Lawyers representing Māori military veterans have laid out their claims today before the Waitangi Tribunal.
Many of the grievances stem from treatment experienced during overseas wars and missions, particularly during the Second World War and the Vietnam War.
The Waitangi Tribunal said the number of Māori military veterans submitting claims for compensation to the Waitangi Tribunal's Military Veterans Kaupapa Inquiry has jumped from 28 to 43 in the past few weeks.
Counsel for the 28th Māori Battalion, Gerald Sharrock, said some of the claims would be inspiring but also harrowing. He said it was not just Māori servicemen but their whānau who had suffered.
"The effects they had on their families and their communities have lasted for generations, and most perniciously out of the Vietnam War where we had the effects of Agent Orange and similar chemicals."
Paul Harman, a lawyer representing Sir Graham Latimer, who served in Japan as part of Jayforce, said the tribunal could provide Māori veterans with renewed hope that they and their whānau would be provided with ongoing medical care and support.
"It's the only commission of inquiry that citizens can get an issue tabled and inquired into. I've had 35 years experience of Treaty jurisprudence. This is a new day in Aotearoa New Zealand and this was kick-off today. I was pleased with what I saw of the bench there because this is as much the country on trial."

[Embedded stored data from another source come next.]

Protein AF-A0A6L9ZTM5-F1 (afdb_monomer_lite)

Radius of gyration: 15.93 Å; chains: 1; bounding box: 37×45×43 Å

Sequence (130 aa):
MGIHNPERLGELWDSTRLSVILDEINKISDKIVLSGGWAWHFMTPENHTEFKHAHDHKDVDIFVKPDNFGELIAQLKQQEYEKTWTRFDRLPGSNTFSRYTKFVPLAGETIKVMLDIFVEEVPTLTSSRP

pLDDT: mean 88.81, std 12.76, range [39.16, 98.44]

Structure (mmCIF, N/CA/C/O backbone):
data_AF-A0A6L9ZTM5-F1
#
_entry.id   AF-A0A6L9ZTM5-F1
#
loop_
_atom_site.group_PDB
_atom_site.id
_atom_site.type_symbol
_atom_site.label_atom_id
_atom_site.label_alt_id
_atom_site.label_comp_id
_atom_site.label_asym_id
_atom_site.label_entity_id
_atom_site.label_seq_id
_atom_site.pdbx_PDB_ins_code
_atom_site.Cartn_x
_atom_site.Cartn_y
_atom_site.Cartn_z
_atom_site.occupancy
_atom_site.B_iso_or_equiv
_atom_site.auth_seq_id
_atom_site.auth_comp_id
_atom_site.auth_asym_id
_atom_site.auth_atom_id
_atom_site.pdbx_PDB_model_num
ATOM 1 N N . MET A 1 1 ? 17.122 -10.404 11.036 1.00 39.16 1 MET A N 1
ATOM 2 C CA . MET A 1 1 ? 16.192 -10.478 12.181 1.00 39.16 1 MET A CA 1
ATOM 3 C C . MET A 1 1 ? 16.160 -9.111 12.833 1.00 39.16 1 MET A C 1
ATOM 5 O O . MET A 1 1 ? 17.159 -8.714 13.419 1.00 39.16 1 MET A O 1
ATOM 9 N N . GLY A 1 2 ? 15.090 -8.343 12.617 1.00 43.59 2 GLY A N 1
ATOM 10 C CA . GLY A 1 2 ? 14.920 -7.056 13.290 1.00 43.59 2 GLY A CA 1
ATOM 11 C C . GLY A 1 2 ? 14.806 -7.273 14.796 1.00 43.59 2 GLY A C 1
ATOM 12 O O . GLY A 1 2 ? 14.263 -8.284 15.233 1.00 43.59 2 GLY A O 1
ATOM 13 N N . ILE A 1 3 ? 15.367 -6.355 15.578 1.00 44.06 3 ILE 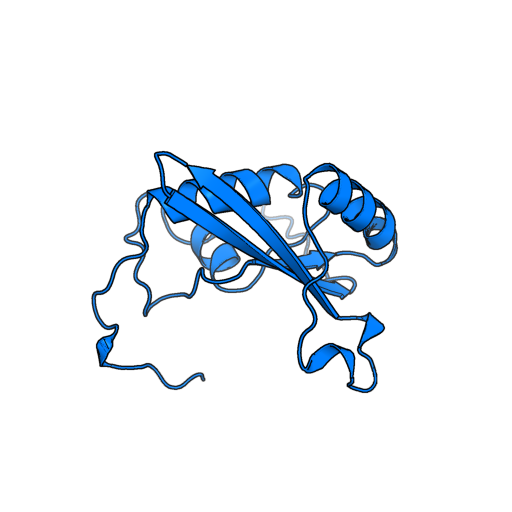A N 1
ATOM 14 C CA . ILE A 1 3 ? 15.304 -6.376 17.040 1.00 44.06 3 ILE A CA 1
ATOM 15 C C . ILE A 1 3 ? 13.820 -6.352 17.429 1.00 44.06 3 ILE A C 1
ATOM 17 O O . ILE A 1 3 ? 13.148 -5.339 17.234 1.00 44.06 3 ILE A O 1
ATOM 21 N N . HIS A 1 4 ? 13.295 -7.477 17.924 1.00 54.94 4 HIS A N 1
ATOM 22 C CA . HIS A 1 4 ? 11.971 -7.529 18.538 1.00 54.94 4 HIS A CA 1
ATOM 23 C C . HIS A 1 4 ? 11.973 -6.529 19.693 1.00 54.94 4 HIS A C 1
ATOM 25 O O . HIS A 1 4 ? 12.693 -6.743 20.663 1.00 54.94 4 HIS A O 1
ATOM 31 N N . ASN A 1 5 ? 11.208 -5.436 19.589 1.00 60.81 5 ASN A N 1
ATOM 32 C CA . ASN A 1 5 ? 10.960 -4.586 20.748 1.00 60.81 5 ASN A CA 1
ATOM 33 C C . ASN A 1 5 ? 10.039 -5.373 21.702 1.00 60.81 5 ASN A C 1
ATOM 35 O O . ASN A 1 5 ? 8.872 -5.575 21.345 1.00 60.81 5 ASN A O 1
ATOM 39 N N . PRO A 1 6 ? 10.522 -5.819 22.879 1.00 63.88 6 PRO A N 1
ATOM 40 C CA . PRO A 1 6 ? 9.717 -6.599 23.816 1.00 63.88 6 PRO A CA 1
ATOM 41 C C . PRO A 1 6 ? 8.488 -5.828 24.313 1.00 63.88 6 PRO A C 1
ATOM 43 O O . PRO A 1 6 ? 7.494 -6.441 24.685 1.00 63.88 6 PRO A O 1
ATOM 46 N N . GLU A 1 7 ? 8.527 -4.493 24.268 1.00 66.69 7 GLU A N 1
ATOM 47 C CA . GLU A 1 7 ? 7.440 -3.616 24.716 1.00 66.69 7 GLU A CA 1
ATOM 48 C C . GLU A 1 7 ? 6.182 -3.714 23.844 1.00 66.69 7 GLU A C 1
ATOM 50 O O . GLU A 1 7 ? 5.101 -3.367 24.300 1.00 66.69 7 GLU A O 1
ATOM 55 N N . ARG A 1 8 ? 6.298 -4.220 22.607 1.00 66.06 8 ARG A N 1
ATOM 56 C CA . ARG A 1 8 ? 5.160 -4.377 21.680 1.00 66.06 8 ARG A CA 1
ATOM 57 C C . ARG A 1 8 ? 4.513 -5.763 21.754 1.00 66.06 8 ARG A C 1
ATOM 59 O O . ARG A 1 8 ? 3.642 -6.089 20.940 1.00 66.06 8 ARG A O 1
ATOM 66 N N . LEU A 1 9 ? 4.960 -6.610 22.683 1.00 76.00 9 LEU A N 1
ATOM 67 C CA . LEU A 1 9 ? 4.402 -7.943 22.876 1.00 76.00 9 LEU A CA 1
ATOM 68 C C . LEU A 1 9 ? 2.940 -7.823 23.333 1.00 76.00 9 LEU A C 1
ATOM 70 O O . LEU A 1 9 ? 2.634 -7.149 24.309 1.00 76.00 9 LEU A O 1
ATOM 74 N N . GLY A 1 10 ? 2.032 -8.468 22.601 1.00 82.81 10 GLY A N 1
ATOM 75 C CA . GLY A 1 10 ? 0.589 -8.393 22.851 1.00 82.81 10 GLY A CA 1
ATOM 76 C C . GLY A 1 10 ? -0.131 -7.175 22.259 1.00 82.81 10 GLY A C 1
ATOM 77 O O . GLY A 1 10 ? -1.358 -7.158 22.277 1.00 82.81 10 GLY A O 1
ATOM 78 N N . GLU A 1 11 ? 0.571 -6.189 21.683 1.00 89.38 11 GLU A N 1
ATOM 79 C CA . GLU A 1 11 ? -0.117 -5.088 21.001 1.00 89.38 11 GLU A CA 1
ATOM 80 C C . GLU A 1 11 ? -0.790 -5.560 19.707 1.00 89.38 11 GLU A C 1
ATOM 82 O O . GLU A 1 11 ? -0.171 -6.218 18.862 1.00 89.38 11 GLU A O 1
ATOM 87 N N . LEU A 1 12 ? -2.038 -5.134 19.525 1.00 92.25 12 LEU A N 1
ATOM 88 C CA . LEU A 1 12 ? -2.815 -5.388 18.320 1.00 92.25 12 LEU A CA 1
ATOM 89 C C . LEU A 1 12 ? -2.638 -4.274 17.291 1.00 92.25 12 LEU A C 1
ATOM 91 O O . LEU A 1 12 ? -2.396 -3.103 17.619 1.00 92.25 12 LEU A O 1
ATOM 95 N N . TRP A 1 13 ? -2.776 -4.655 16.030 1.00 92.88 13 TRP A N 1
ATOM 96 C CA . TRP A 1 13 ? -3.090 -3.721 14.967 1.00 92.88 13 TRP A CA 1
ATOM 97 C C . TRP A 1 13 ? -4.520 -3.213 15.108 1.00 92.88 13 TRP A C 1
ATOM 99 O O . TRP A 1 13 ? -5.433 -3.953 15.466 1.00 92.88 13 TRP A O 1
ATOM 109 N N . ASP A 1 14 ? -4.697 -1.927 14.822 1.00 91.94 14 ASP A N 1
ATOM 110 C CA . ASP A 1 14 ? -6.020 -1.326 14.743 1.00 91.94 14 ASP A CA 1
ATOM 111 C C . ASP A 1 14 ? -6.754 -1.860 13.503 1.00 91.94 14 ASP A C 1
ATOM 113 O O . ASP A 1 14 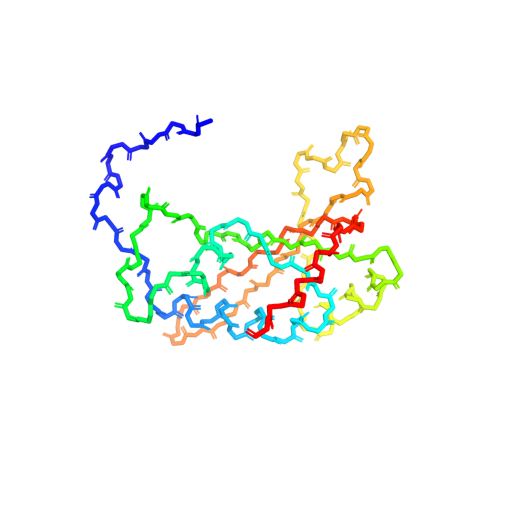? -6.262 -1.735 12.379 1.00 91.94 14 ASP A O 1
ATOM 117 N N . SER A 1 15 ? -7.917 -2.481 13.702 1.00 92.25 15 SER A N 1
ATOM 118 C CA . SER A 1 15 ? -8.669 -3.137 12.625 1.00 92.25 15 SER A CA 1
ATOM 119 C C . SER A 1 15 ? -9.186 -2.145 11.584 1.00 92.25 15 SER A C 1
ATOM 121 O O . SER A 1 15 ? -9.223 -2.466 10.397 1.00 92.25 15 SER A O 1
ATOM 123 N N . THR A 1 16 ? -9.521 -0.924 12.005 1.00 92.94 16 THR A N 1
ATOM 124 C CA . THR A 1 16 ? -9.955 0.155 11.112 1.00 92.94 16 THR A CA 1
ATOM 125 C C . THR A 1 16 ? -8.834 0.530 10.144 1.00 92.94 16 THR A C 1
ATOM 127 O O . THR A 1 16 ? -9.039 0.579 8.930 1.00 92.94 16 THR A O 1
ATOM 130 N N . ARG A 1 17 ? -7.613 0.709 10.659 1.00 94.31 17 ARG A N 1
ATOM 131 C CA . ARG A 1 17 ? -6.405 0.931 9.861 1.00 94.31 17 ARG A CA 1
ATOM 132 C C . ARG A 1 17 ? -6.164 -0.212 8.879 1.00 94.31 17 ARG A C 1
ATOM 134 O O . ARG A 1 17 ? -5.852 0.065 7.723 1.00 94.31 17 ARG A O 1
ATOM 141 N N . LEU A 1 18 ? -6.283 -1.465 9.323 1.00 94.44 18 LEU A N 1
ATOM 142 C CA . LEU A 1 18 ? -6.083 -2.619 8.442 1.00 94.44 18 LEU A CA 1
ATOM 143 C C . LEU A 1 18 ? -7.101 -2.638 7.300 1.00 94.44 18 LEU A C 1
ATOM 145 O O . LEU A 1 18 ? -6.702 -2.815 6.155 1.00 94.44 18 LEU A O 1
ATOM 149 N N . SER A 1 19 ? -8.379 -2.373 7.586 1.00 95.00 19 SER A N 1
ATOM 150 C CA . SER A 1 19 ? -9.425 -2.283 6.560 1.00 95.00 19 SER A CA 1
ATOM 151 C C . SER A 1 19 ? -9.096 -1.229 5.503 1.00 95.00 19 SER A C 1
ATOM 153 O O . SER A 1 19 ? -9.176 -1.511 4.313 1.00 95.00 19 SER A O 1
ATOM 155 N N . VAL A 1 20 ? -8.675 -0.032 5.924 1.00 96.69 20 VAL A N 1
ATOM 156 C CA . VAL A 1 20 ? -8.319 1.049 4.991 1.00 96.69 20 VAL A CA 1
ATOM 157 C C . VAL A 1 20 ? -7.146 0.653 4.098 1.00 96.69 20 VAL A C 1
ATOM 159 O O . VAL A 1 20 ? -7.171 0.908 2.897 1.00 96.69 20 VAL A O 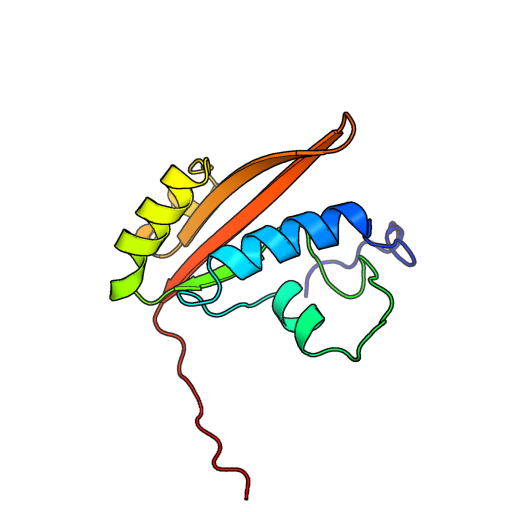1
ATOM 162 N N . ILE A 1 21 ? -6.107 0.038 4.665 1.00 97.00 21 ILE A N 1
ATOM 163 C CA . ILE A 1 21 ? -4.938 -0.373 3.879 1.00 97.00 21 ILE A CA 1
ATOM 164 C C . ILE A 1 21 ? -5.308 -1.515 2.926 1.00 97.00 21 ILE A C 1
ATOM 166 O O . ILE A 1 21 ? -4.907 -1.482 1.765 1.00 97.00 21 ILE A O 1
ATOM 170 N N . LEU A 1 22 ? -6.111 -2.480 3.378 1.00 96.19 22 LEU A N 1
ATOM 171 C CA . LEU A 1 22 ? -6.603 -3.579 2.552 1.00 96.19 22 LEU A CA 1
ATOM 172 C C . LEU A 1 22 ? -7.407 -3.068 1.345 1.00 96.19 22 LEU A C 1
ATOM 174 O O . LEU A 1 22 ? -7.189 -3.527 0.224 1.00 96.19 22 LEU A O 1
ATOM 178 N N . ASP A 1 23 ? -8.272 -2.073 1.547 1.00 97.31 23 ASP A N 1
ATOM 179 C CA . ASP A 1 23 ? -9.021 -1.432 0.462 1.00 97.31 23 ASP A CA 1
ATOM 180 C C . ASP A 1 23 ? -8.099 -0.768 -0.568 1.00 97.31 23 ASP A C 1
ATOM 182 O O . ASP A 1 23 ? -8.369 -0.817 -1.769 1.00 97.31 23 ASP A O 1
ATOM 186 N N . GLU A 1 24 ? -6.997 -0.155 -0.130 1.00 97.75 24 GLU A N 1
ATOM 187 C CA . GLU A 1 24 ? -6.007 0.426 -1.038 1.00 97.75 24 GLU A CA 1
ATOM 188 C C . GLU A 1 24 ? -5.186 -0.645 -1.776 1.00 97.75 24 GLU A C 1
ATOM 190 O O . GLU A 1 24 ? -4.957 -0.499 -2.977 1.00 97.75 24 GLU A O 1
ATOM 195 N N . ILE A 1 25 ? -4.807 -1.746 -1.114 1.00 97.38 25 ILE A N 1
ATOM 196 C CA . ILE A 1 25 ? -4.125 -2.891 -1.749 1.00 97.38 25 ILE A CA 1
ATOM 197 C C . ILE A 1 25 ? -5.001 -3.483 -2.855 1.00 97.38 25 ILE A C 1
ATOM 199 O O . ILE A 1 25 ? -4.534 -3.698 -3.976 1.00 97.38 25 ILE A O 1
ATOM 203 N N . ASN A 1 26 ? -6.286 -3.700 -2.571 1.00 97.00 26 ASN A N 1
ATOM 204 C CA . ASN A 1 26 ? -7.224 -4.297 -3.519 1.00 97.00 26 ASN A CA 1
ATOM 205 C C . ASN A 1 26 ? -7.322 -3.489 -4.824 1.00 97.00 26 ASN A C 1
ATOM 207 O O . ASN A 1 26 ? -7.401 -4.079 -5.903 1.00 97.00 26 ASN A O 1
ATOM 211 N N . LYS A 1 27 ? -7.224 -2.154 -4.755 1.00 97.50 27 LYS A N 1
ATOM 212 C CA . LYS A 1 27 ? -7.294 -1.260 -5.927 1.00 97.50 27 LYS A CA 1
ATOM 213 C C . LYS A 1 27 ? -6.139 -1.428 -6.914 1.00 97.50 27 LYS A C 1
ATOM 215 O O . LYS A 1 27 ? -6.292 -1.017 -8.061 1.00 97.50 27 LYS A O 1
ATOM 220 N N . ILE A 1 28 ? -5.000 -1.968 -6.483 1.00 97.06 28 ILE A N 1
ATOM 221 C CA . ILE A 1 28 ? -3.793 -2.136 -7.314 1.00 97.06 28 ILE A CA 1
ATOM 222 C C . ILE A 1 28 ? -3.377 -3.603 -7.483 1.00 97.06 28 ILE A C 1
ATOM 224 O O . ILE A 1 28 ? -2.348 -3.887 -8.097 1.00 97.06 28 ILE A O 1
ATOM 228 N N . SER A 1 29 ? -4.155 -4.530 -6.920 1.00 95.62 29 SER A N 1
ATOM 229 C CA . SER A 1 29 ? -3.810 -5.951 -6.790 1.00 95.62 29 SER A CA 1
ATOM 230 C C . SER A 1 29 ? -3.573 -6.674 -8.122 1.00 95.62 29 SER A C 1
ATOM 232 O O . SER A 1 29 ? -2.836 -7.653 -8.161 1.00 95.62 29 SER A O 1
ATOM 234 N N . ASP A 1 30 ? -4.127 -6.169 -9.224 1.00 95.06 30 ASP A N 1
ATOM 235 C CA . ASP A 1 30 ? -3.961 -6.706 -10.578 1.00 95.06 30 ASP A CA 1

Mr Harman said Māori servicemen were affected by nuclear exposure and also their whakapapa.
"Three years Jayforce served and they were around the damage of Nagasaki. It's never been looked at why, first of all, they died so quickly, so young. And secondly, have their children inherited radioactive poisoning? Mr Latimer knows of one chap for example in his platoon that has four children, all holes in the heart, congenital defects."
The lawyer acting for six claimant groups in the Veterans Inquiry, Tavake Barron Afeaki, is also representing a claim on behalf of his late uncle, Colonel 'Jim' or James Brown who served in Vietnam.
Mr Afeaki said Agent Orange led to the disruption of Mr Brown's whakapapa as he could not have children after he returned from Vietnam.
Maanu Paul, who is seeking redress for all veterans from the Land Wars through to Vietnam, said it was not just physical pain that was being felt.
"There's been a psychological effect on Māori who were in the Land Wars where Pākehā soldiers got grants of land and they didn't, and in the world wars Pākehā soldiers got given farms, Māori didn't. They watched their own lands being balloted out - that psychological impact has been quite appalling."
The last day for the Tribunal to receive claims has been set as 28 February next year.